EXTRACTED INFORMATION: Begin
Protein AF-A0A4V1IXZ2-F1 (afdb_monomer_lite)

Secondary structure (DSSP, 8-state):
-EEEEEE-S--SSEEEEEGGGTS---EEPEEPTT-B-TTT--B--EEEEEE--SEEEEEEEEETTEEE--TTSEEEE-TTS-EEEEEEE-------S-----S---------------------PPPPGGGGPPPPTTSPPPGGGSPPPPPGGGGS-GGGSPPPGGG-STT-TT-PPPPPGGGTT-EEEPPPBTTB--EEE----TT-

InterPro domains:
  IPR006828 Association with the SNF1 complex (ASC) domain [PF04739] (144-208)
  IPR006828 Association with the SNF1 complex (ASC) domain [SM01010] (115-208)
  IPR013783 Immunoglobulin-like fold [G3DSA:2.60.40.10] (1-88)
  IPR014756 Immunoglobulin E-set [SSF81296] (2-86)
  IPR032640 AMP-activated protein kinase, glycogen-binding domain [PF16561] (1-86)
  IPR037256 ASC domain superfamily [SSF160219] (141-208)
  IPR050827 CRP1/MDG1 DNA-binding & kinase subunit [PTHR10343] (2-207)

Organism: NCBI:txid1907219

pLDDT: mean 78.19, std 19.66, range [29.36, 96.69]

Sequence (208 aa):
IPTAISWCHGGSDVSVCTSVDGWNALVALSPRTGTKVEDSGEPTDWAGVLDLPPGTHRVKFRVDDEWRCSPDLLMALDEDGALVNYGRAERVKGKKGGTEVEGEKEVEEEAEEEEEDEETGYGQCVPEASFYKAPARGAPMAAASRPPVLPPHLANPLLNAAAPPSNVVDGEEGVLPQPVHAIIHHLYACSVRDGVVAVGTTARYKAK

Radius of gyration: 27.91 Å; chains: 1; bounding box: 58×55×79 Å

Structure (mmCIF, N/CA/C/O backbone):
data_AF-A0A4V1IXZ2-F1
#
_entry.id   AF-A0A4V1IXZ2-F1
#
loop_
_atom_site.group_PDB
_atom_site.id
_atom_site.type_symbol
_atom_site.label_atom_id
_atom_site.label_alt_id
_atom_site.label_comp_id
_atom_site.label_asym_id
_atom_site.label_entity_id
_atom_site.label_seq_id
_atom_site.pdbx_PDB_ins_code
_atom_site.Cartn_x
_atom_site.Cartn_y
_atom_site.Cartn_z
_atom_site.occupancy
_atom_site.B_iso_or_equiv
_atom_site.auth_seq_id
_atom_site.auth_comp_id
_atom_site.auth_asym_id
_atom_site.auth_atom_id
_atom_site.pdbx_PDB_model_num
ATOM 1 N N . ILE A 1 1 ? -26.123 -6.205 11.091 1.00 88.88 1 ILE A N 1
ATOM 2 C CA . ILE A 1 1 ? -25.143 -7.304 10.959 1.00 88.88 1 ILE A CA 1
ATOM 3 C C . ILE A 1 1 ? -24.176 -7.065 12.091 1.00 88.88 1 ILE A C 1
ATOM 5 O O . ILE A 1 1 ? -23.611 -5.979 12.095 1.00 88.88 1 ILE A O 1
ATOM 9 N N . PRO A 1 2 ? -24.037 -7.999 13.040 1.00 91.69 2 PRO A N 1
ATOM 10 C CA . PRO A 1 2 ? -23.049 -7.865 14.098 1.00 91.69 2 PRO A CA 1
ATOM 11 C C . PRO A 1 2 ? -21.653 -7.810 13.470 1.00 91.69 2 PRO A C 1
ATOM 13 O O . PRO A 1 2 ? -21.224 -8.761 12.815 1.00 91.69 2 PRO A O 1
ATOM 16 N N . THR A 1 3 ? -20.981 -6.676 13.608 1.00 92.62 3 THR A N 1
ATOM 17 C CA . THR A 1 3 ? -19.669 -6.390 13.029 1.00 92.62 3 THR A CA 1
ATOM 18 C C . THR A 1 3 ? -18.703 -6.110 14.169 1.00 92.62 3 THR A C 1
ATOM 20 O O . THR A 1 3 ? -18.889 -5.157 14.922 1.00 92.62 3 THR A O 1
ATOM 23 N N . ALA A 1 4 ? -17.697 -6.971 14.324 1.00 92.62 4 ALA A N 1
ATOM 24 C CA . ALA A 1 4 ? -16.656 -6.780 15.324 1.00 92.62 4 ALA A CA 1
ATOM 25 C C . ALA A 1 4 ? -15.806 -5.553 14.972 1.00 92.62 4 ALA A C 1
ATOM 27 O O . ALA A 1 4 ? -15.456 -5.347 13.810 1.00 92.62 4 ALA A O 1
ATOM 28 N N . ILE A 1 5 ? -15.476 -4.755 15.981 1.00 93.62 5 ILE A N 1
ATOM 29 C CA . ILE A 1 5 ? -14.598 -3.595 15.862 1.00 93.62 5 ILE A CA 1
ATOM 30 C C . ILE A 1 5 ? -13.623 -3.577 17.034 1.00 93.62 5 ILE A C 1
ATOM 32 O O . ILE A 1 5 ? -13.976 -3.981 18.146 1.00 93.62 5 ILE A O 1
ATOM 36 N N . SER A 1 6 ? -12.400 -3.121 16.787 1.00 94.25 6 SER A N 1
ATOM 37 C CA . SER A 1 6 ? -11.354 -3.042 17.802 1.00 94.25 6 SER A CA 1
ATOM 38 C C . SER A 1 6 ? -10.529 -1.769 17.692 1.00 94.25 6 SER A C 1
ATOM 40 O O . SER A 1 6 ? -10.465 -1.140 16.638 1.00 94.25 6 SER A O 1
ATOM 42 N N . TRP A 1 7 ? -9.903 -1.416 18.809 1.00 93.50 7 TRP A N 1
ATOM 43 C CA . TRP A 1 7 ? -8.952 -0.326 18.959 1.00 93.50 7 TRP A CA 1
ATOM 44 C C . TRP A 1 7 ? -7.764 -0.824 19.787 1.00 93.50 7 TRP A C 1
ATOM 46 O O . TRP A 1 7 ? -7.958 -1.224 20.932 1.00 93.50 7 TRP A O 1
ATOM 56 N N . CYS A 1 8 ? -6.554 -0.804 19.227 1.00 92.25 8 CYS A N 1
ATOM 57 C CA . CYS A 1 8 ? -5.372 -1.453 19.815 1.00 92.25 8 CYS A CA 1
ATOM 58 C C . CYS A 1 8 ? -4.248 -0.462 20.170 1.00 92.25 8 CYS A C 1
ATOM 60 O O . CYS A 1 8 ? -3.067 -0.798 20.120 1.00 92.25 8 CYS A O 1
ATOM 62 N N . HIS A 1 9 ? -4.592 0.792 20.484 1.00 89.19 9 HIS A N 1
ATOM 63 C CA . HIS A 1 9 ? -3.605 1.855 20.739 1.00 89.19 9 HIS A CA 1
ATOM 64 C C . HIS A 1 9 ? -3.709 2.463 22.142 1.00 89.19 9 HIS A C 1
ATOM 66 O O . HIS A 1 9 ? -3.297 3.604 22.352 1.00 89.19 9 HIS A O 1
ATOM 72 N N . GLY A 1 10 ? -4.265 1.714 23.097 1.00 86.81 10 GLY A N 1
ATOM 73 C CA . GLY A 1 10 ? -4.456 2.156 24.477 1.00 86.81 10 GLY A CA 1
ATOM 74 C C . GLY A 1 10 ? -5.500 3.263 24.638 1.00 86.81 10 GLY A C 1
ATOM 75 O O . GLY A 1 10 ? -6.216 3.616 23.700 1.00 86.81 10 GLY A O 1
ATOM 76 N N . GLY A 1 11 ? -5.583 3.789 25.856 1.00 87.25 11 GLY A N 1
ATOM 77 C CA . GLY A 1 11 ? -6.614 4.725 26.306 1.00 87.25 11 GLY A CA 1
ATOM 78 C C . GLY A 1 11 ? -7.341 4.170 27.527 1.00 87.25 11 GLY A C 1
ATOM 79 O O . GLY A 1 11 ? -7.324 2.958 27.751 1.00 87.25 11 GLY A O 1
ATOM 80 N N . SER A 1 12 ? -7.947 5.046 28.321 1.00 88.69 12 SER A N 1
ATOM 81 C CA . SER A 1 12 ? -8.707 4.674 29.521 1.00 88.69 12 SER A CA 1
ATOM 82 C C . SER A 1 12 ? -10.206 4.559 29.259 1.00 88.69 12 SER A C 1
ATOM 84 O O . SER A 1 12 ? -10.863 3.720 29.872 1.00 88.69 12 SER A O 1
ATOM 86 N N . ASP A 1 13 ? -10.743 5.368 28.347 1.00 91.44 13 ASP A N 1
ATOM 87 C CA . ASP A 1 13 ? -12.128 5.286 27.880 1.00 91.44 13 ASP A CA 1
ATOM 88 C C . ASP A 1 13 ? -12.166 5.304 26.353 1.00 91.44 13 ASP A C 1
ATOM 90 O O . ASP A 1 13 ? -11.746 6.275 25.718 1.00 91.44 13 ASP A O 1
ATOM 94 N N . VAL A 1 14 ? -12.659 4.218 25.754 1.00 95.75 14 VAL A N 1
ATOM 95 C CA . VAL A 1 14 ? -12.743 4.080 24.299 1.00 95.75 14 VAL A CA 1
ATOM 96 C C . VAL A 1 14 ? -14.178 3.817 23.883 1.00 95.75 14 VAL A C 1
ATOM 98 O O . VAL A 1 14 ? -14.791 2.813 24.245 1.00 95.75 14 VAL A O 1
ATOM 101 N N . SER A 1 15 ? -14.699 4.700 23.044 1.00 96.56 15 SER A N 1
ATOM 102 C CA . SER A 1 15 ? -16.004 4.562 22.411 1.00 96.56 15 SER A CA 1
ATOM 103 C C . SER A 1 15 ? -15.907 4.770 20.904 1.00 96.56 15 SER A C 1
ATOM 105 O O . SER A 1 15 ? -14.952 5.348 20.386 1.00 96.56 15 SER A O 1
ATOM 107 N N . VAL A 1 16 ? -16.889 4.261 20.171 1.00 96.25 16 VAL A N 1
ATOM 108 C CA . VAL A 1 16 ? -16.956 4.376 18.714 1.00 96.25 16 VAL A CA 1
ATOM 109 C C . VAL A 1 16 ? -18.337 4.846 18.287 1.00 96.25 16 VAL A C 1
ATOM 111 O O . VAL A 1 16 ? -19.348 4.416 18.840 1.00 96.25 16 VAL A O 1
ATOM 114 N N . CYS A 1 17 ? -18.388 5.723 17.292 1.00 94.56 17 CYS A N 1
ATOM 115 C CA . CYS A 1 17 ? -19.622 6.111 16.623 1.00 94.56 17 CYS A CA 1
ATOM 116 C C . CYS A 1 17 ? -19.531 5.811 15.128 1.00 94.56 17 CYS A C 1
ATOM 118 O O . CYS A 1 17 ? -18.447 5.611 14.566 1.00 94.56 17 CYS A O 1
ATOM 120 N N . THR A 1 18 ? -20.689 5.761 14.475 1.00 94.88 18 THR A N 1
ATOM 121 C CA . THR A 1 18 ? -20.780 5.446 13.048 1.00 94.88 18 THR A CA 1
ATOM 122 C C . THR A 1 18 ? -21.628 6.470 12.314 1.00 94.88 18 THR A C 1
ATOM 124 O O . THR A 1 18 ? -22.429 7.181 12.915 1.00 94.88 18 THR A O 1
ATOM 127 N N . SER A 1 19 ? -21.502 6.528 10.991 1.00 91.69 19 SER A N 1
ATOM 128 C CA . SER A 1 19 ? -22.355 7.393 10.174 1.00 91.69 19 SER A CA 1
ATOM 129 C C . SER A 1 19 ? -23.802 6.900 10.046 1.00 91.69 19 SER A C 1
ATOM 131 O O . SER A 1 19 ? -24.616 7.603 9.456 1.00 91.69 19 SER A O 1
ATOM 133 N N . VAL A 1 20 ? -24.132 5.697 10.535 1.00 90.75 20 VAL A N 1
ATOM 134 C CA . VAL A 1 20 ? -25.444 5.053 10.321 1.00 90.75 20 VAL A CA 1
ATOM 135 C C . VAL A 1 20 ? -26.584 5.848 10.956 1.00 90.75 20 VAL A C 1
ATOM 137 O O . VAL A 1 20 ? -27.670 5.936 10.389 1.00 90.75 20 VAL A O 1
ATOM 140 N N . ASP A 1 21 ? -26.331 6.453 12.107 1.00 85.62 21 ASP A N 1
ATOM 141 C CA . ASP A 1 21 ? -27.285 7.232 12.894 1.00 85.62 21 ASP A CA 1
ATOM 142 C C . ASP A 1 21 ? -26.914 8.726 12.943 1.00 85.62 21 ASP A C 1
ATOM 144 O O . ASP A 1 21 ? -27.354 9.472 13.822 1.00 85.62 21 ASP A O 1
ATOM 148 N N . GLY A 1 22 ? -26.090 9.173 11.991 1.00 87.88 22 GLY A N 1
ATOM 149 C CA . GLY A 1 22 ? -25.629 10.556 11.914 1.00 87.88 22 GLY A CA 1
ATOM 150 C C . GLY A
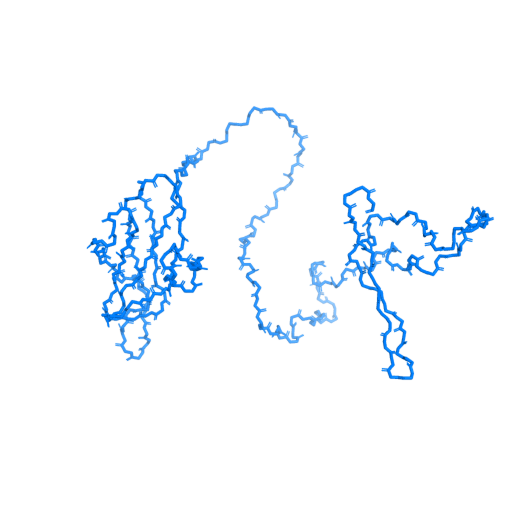 1 22 ? -24.661 10.944 13.032 1.00 87.88 22 GLY A C 1
ATOM 151 O O . GLY A 1 22 ? -24.707 12.086 13.479 1.00 87.88 22 GLY A O 1
ATOM 152 N N . TRP A 1 23 ? -23.795 10.020 13.469 1.00 90.31 23 TRP A N 1
ATOM 153 C CA . TRP A 1 23 ? -22.725 10.260 14.450 1.00 90.31 23 TRP A CA 1
ATOM 154 C C . TRP A 1 23 ? -23.190 10.534 15.891 1.00 90.31 23 TRP A C 1
ATOM 156 O O . TRP A 1 23 ? -22.429 11.089 16.684 1.00 90.31 23 TRP A O 1
ATOM 166 N N . ASN A 1 24 ? -24.420 10.152 16.248 1.00 88.25 24 ASN A N 1
ATOM 167 C CA . ASN A 1 24 ? -25.023 10.513 17.535 1.00 88.25 24 ASN A CA 1
ATOM 168 C C . ASN A 1 24 ? -24.802 9.464 18.635 1.00 88.25 24 ASN A C 1
ATOM 170 O O . ASN A 1 24 ? -24.651 9.821 19.805 1.00 88.25 24 ASN A O 1
ATOM 174 N N . ALA A 1 25 ? -24.783 8.179 18.291 1.00 90.12 25 ALA A N 1
ATOM 175 C CA . ALA A 1 25 ? -24.608 7.087 19.234 1.00 90.12 25 ALA A CA 1
ATOM 176 C C . ALA A 1 25 ? -23.125 6.759 19.417 1.00 90.12 25 ALA A C 1
ATOM 178 O O . ALA A 1 25 ? -22.433 6.333 18.490 1.00 90.12 25 ALA A O 1
ATOM 179 N N . LEU A 1 26 ? -22.660 6.916 20.655 1.00 92.50 26 LEU A N 1
ATOM 180 C CA . LEU A 1 26 ? -21.369 6.420 21.112 1.00 92.50 26 LEU A CA 1
ATOM 181 C C . LEU A 1 26 ? -21.567 5.036 21.728 1.00 92.50 26 LEU A C 1
ATOM 183 O O . LEU A 1 26 ? -22.266 4.881 22.729 1.00 92.50 26 LEU A O 1
ATOM 187 N N . VAL A 1 27 ? -20.940 4.033 21.128 1.00 94.62 27 VAL A N 1
ATOM 188 C CA . VAL A 1 27 ? -20.891 2.668 21.646 1.00 94.62 27 VAL A CA 1
ATOM 189 C C . VAL A 1 27 ? -19.583 2.507 22.410 1.00 94.62 27 VAL A C 1
ATOM 191 O O . VAL A 1 27 ? -18.509 2.574 21.816 1.00 94.62 27 VAL A O 1
ATOM 194 N N . ALA A 1 28 ? -19.667 2.316 23.727 1.00 95.06 28 ALA A N 1
ATOM 195 C CA . ALA A 1 28 ? -18.498 2.040 24.557 1.00 95.06 28 ALA A CA 1
ATOM 196 C C . ALA A 1 28 ? -17.903 0.669 24.202 1.00 95.06 28 ALA A C 1
ATOM 198 O O . ALA A 1 28 ? -18.627 -0.327 24.104 1.00 95.06 28 ALA A O 1
ATOM 199 N N . LEU A 1 29 ? -16.588 0.623 24.003 1.00 95.00 29 LEU A N 1
ATOM 200 C CA . LEU A 1 29 ? -15.853 -0.617 23.793 1.00 95.00 29 LEU A CA 1
ATOM 201 C C . LEU A 1 29 ? -15.464 -1.218 25.144 1.00 95.00 29 LEU A C 1
ATOM 203 O O . LEU A 1 29 ? -15.332 -0.521 26.146 1.00 95.00 29 LEU A O 1
ATOM 207 N N . SER A 1 30 ? -15.284 -2.534 25.177 1.00 93.62 30 SER A N 1
ATOM 208 C CA . SER A 1 30 ? -14.813 -3.242 26.368 1.00 93.62 30 SER A CA 1
ATOM 209 C C . SER A 1 30 ? -13.327 -3.578 26.230 1.00 93.62 30 SER A C 1
ATOM 211 O O . SER A 1 30 ? -12.905 -3.973 25.140 1.00 93.62 30 SER A O 1
ATOM 213 N N . PRO A 1 31 ? -12.528 -3.472 27.303 1.00 90.19 31 PRO A N 1
ATOM 214 C CA . PRO A 1 31 ? -11.127 -3.865 27.263 1.00 90.19 31 PRO A CA 1
ATOM 215 C C . 
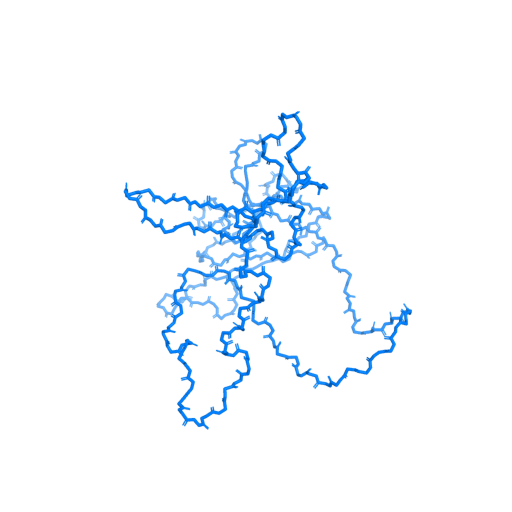PRO A 1 31 ? -11.008 -5.374 27.014 1.00 90.19 31 PRO A C 1
ATOM 217 O O . PRO A 1 31 ? -11.742 -6.179 27.598 1.00 90.19 31 PRO A O 1
ATOM 220 N N . ARG A 1 32 ? -10.080 -5.772 26.144 1.00 85.56 32 ARG A N 1
ATOM 221 C CA . ARG A 1 32 ? -9.802 -7.178 25.846 1.00 85.56 32 ARG A CA 1
ATOM 222 C C . ARG A 1 32 ? -9.027 -7.802 27.012 1.00 85.56 32 ARG A C 1
ATOM 224 O O . ARG A 1 32 ? -8.123 -7.206 27.595 1.00 85.56 32 ARG A O 1
ATOM 231 N N . THR A 1 33 ? -9.393 -9.022 27.397 1.00 76.19 33 THR A N 1
ATOM 232 C CA . THR A 1 33 ? -8.683 -9.748 28.459 1.00 76.19 33 THR A CA 1
ATOM 233 C C . THR A 1 33 ? -7.291 -10.162 27.991 1.00 76.19 33 THR A C 1
ATOM 235 O O . THR A 1 33 ? -7.165 -10.797 26.949 1.00 76.19 33 THR A O 1
ATOM 238 N N . GLY A 1 34 ? -6.266 -9.855 28.791 1.00 70.12 34 GLY A N 1
ATOM 239 C CA . GLY A 1 34 ? -4.876 -10.277 28.559 1.00 70.12 34 GLY A CA 1
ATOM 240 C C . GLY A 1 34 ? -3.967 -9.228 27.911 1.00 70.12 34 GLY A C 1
EXTRACTED INFORMATION: End
■ WORK INSTRUCTIONS ■
From the line that has "IPR032640 AMP-activated protein" through the line that has "ATOM 27 O O", copy every line exactly as it appears above, and leave out all others.

■ EXERCISE ANSWER ■
  IPR032640 AMP-activated protein kinase, glycogen-binding domain [PF16561] (1-86)
  IPR037256 ASC domain superfamily [SSF160219] (141-208)
  IPR050827 CRP1/MDG1 DNA-binding & kinase subunit [PTHR10343] (2-207)

Organism: NCBI:txid1907219

pLDDT: mean 78.19, std 19.66, range [29.36, 96.69]

Sequence (208 aa):
IPTAISWCHGGSDVSVCTSVDGWNALVALSPRTGTKVEDSGEPTDWAGVLDLPPGTHRVKFRVDDEWRCSPDLLMALDEDGALVNYGRAERVKGKKGGTEVEGEKEVEEEAEEEEEDEETGYGQCVPEASFYKAPARGAPMAAASRPPVLPPHLANPLLNAAAPPSNVVDGEEGVLPQPVHAIIHHLYACSVRDGVVAVGTTARYKAK

Radius of gyration: 27.91 Å; chains: 1; bounding box: 58×55×79 Å

Structure (mmCIF, N/CA/C/O backbone):
data_AF-A0A4V1IXZ2-F1
#
_entry.id   AF-A0A4V1IXZ2-F1
#
loop_
_atom_site.group_PDB
_atom_site.id
_atom_site.type_symbol
_atom_site.label_atom_id
_atom_site.label_alt_id
_atom_site.label_comp_id
_atom_site.label_asym_id
_atom_site.label_entity_id
_atom_site.label_seq_id
_atom_site.pdbx_PDB_ins_code
_atom_site.Cartn_x
_atom_site.Cartn_y
_atom_site.Cartn_z
_atom_site.occupancy
_atom_site.B_iso_or_equiv
_atom_site.auth_seq_id
_atom_site.auth_comp_id
_atom_site.auth_asym_id
_atom_site.auth_atom_id
_atom_site.pdbx_PDB_model_num
ATOM 1 N N . ILE A 1 1 ? -26.123 -6.205 11.091 1.00 88.88 1 ILE A N 1
ATOM 2 C CA . ILE A 1 1 ? -25.143 -7.304 10.959 1.00 88.88 1 ILE A CA 1
ATOM 3 C C . ILE A 1 1 ? -24.176 -7.065 12.091 1.00 88.88 1 ILE A C 1
ATOM 5 O O . ILE A 1 1 ? -23.611 -5.979 12.095 1.00 88.88 1 ILE A O 1
ATOM 9 N N . PRO A 1 2 ? -24.037 -7.999 13.040 1.00 91.69 2 PRO A N 1
ATOM 10 C CA . PRO A 1 2 ? -23.049 -7.865 14.098 1.00 91.69 2 PRO A CA 1
ATOM 11 C C . PRO A 1 2 ? -21.653 -7.810 13.470 1.00 91.69 2 PRO A C 1
ATOM 13 O O . PRO A 1 2 ? -21.224 -8.761 12.815 1.00 91.69 2 PRO A O 1
ATOM 16 N N . THR A 1 3 ? -20.981 -6.676 13.608 1.00 92.62 3 THR A N 1
ATOM 17 C CA . THR A 1 3 ? -19.669 -6.390 13.029 1.00 92.62 3 THR A CA 1
ATOM 18 C C . THR A 1 3 ? -18.703 -6.110 14.169 1.00 92.62 3 THR A C 1
ATOM 20 O O . THR A 1 3 ? -18.889 -5.157 14.922 1.00 92.62 3 THR A O 1
ATOM 23 N N . ALA A 1 4 ? -17.697 -6.971 14.324 1.00 92.62 4 ALA A N 1
ATOM 24 C CA . ALA A 1 4 ? -16.656 -6.780 15.324 1.00 92.62 4 ALA A CA 1
ATOM 25 C C . ALA A 1 4 ? -15.806 -5.553 14.972 1.00 92.62 4 ALA A C 1
ATOM 27 O O . ALA A 1 4 ? -15.456 -5.347 13.810 1.00 92.62 4 ALA A O 1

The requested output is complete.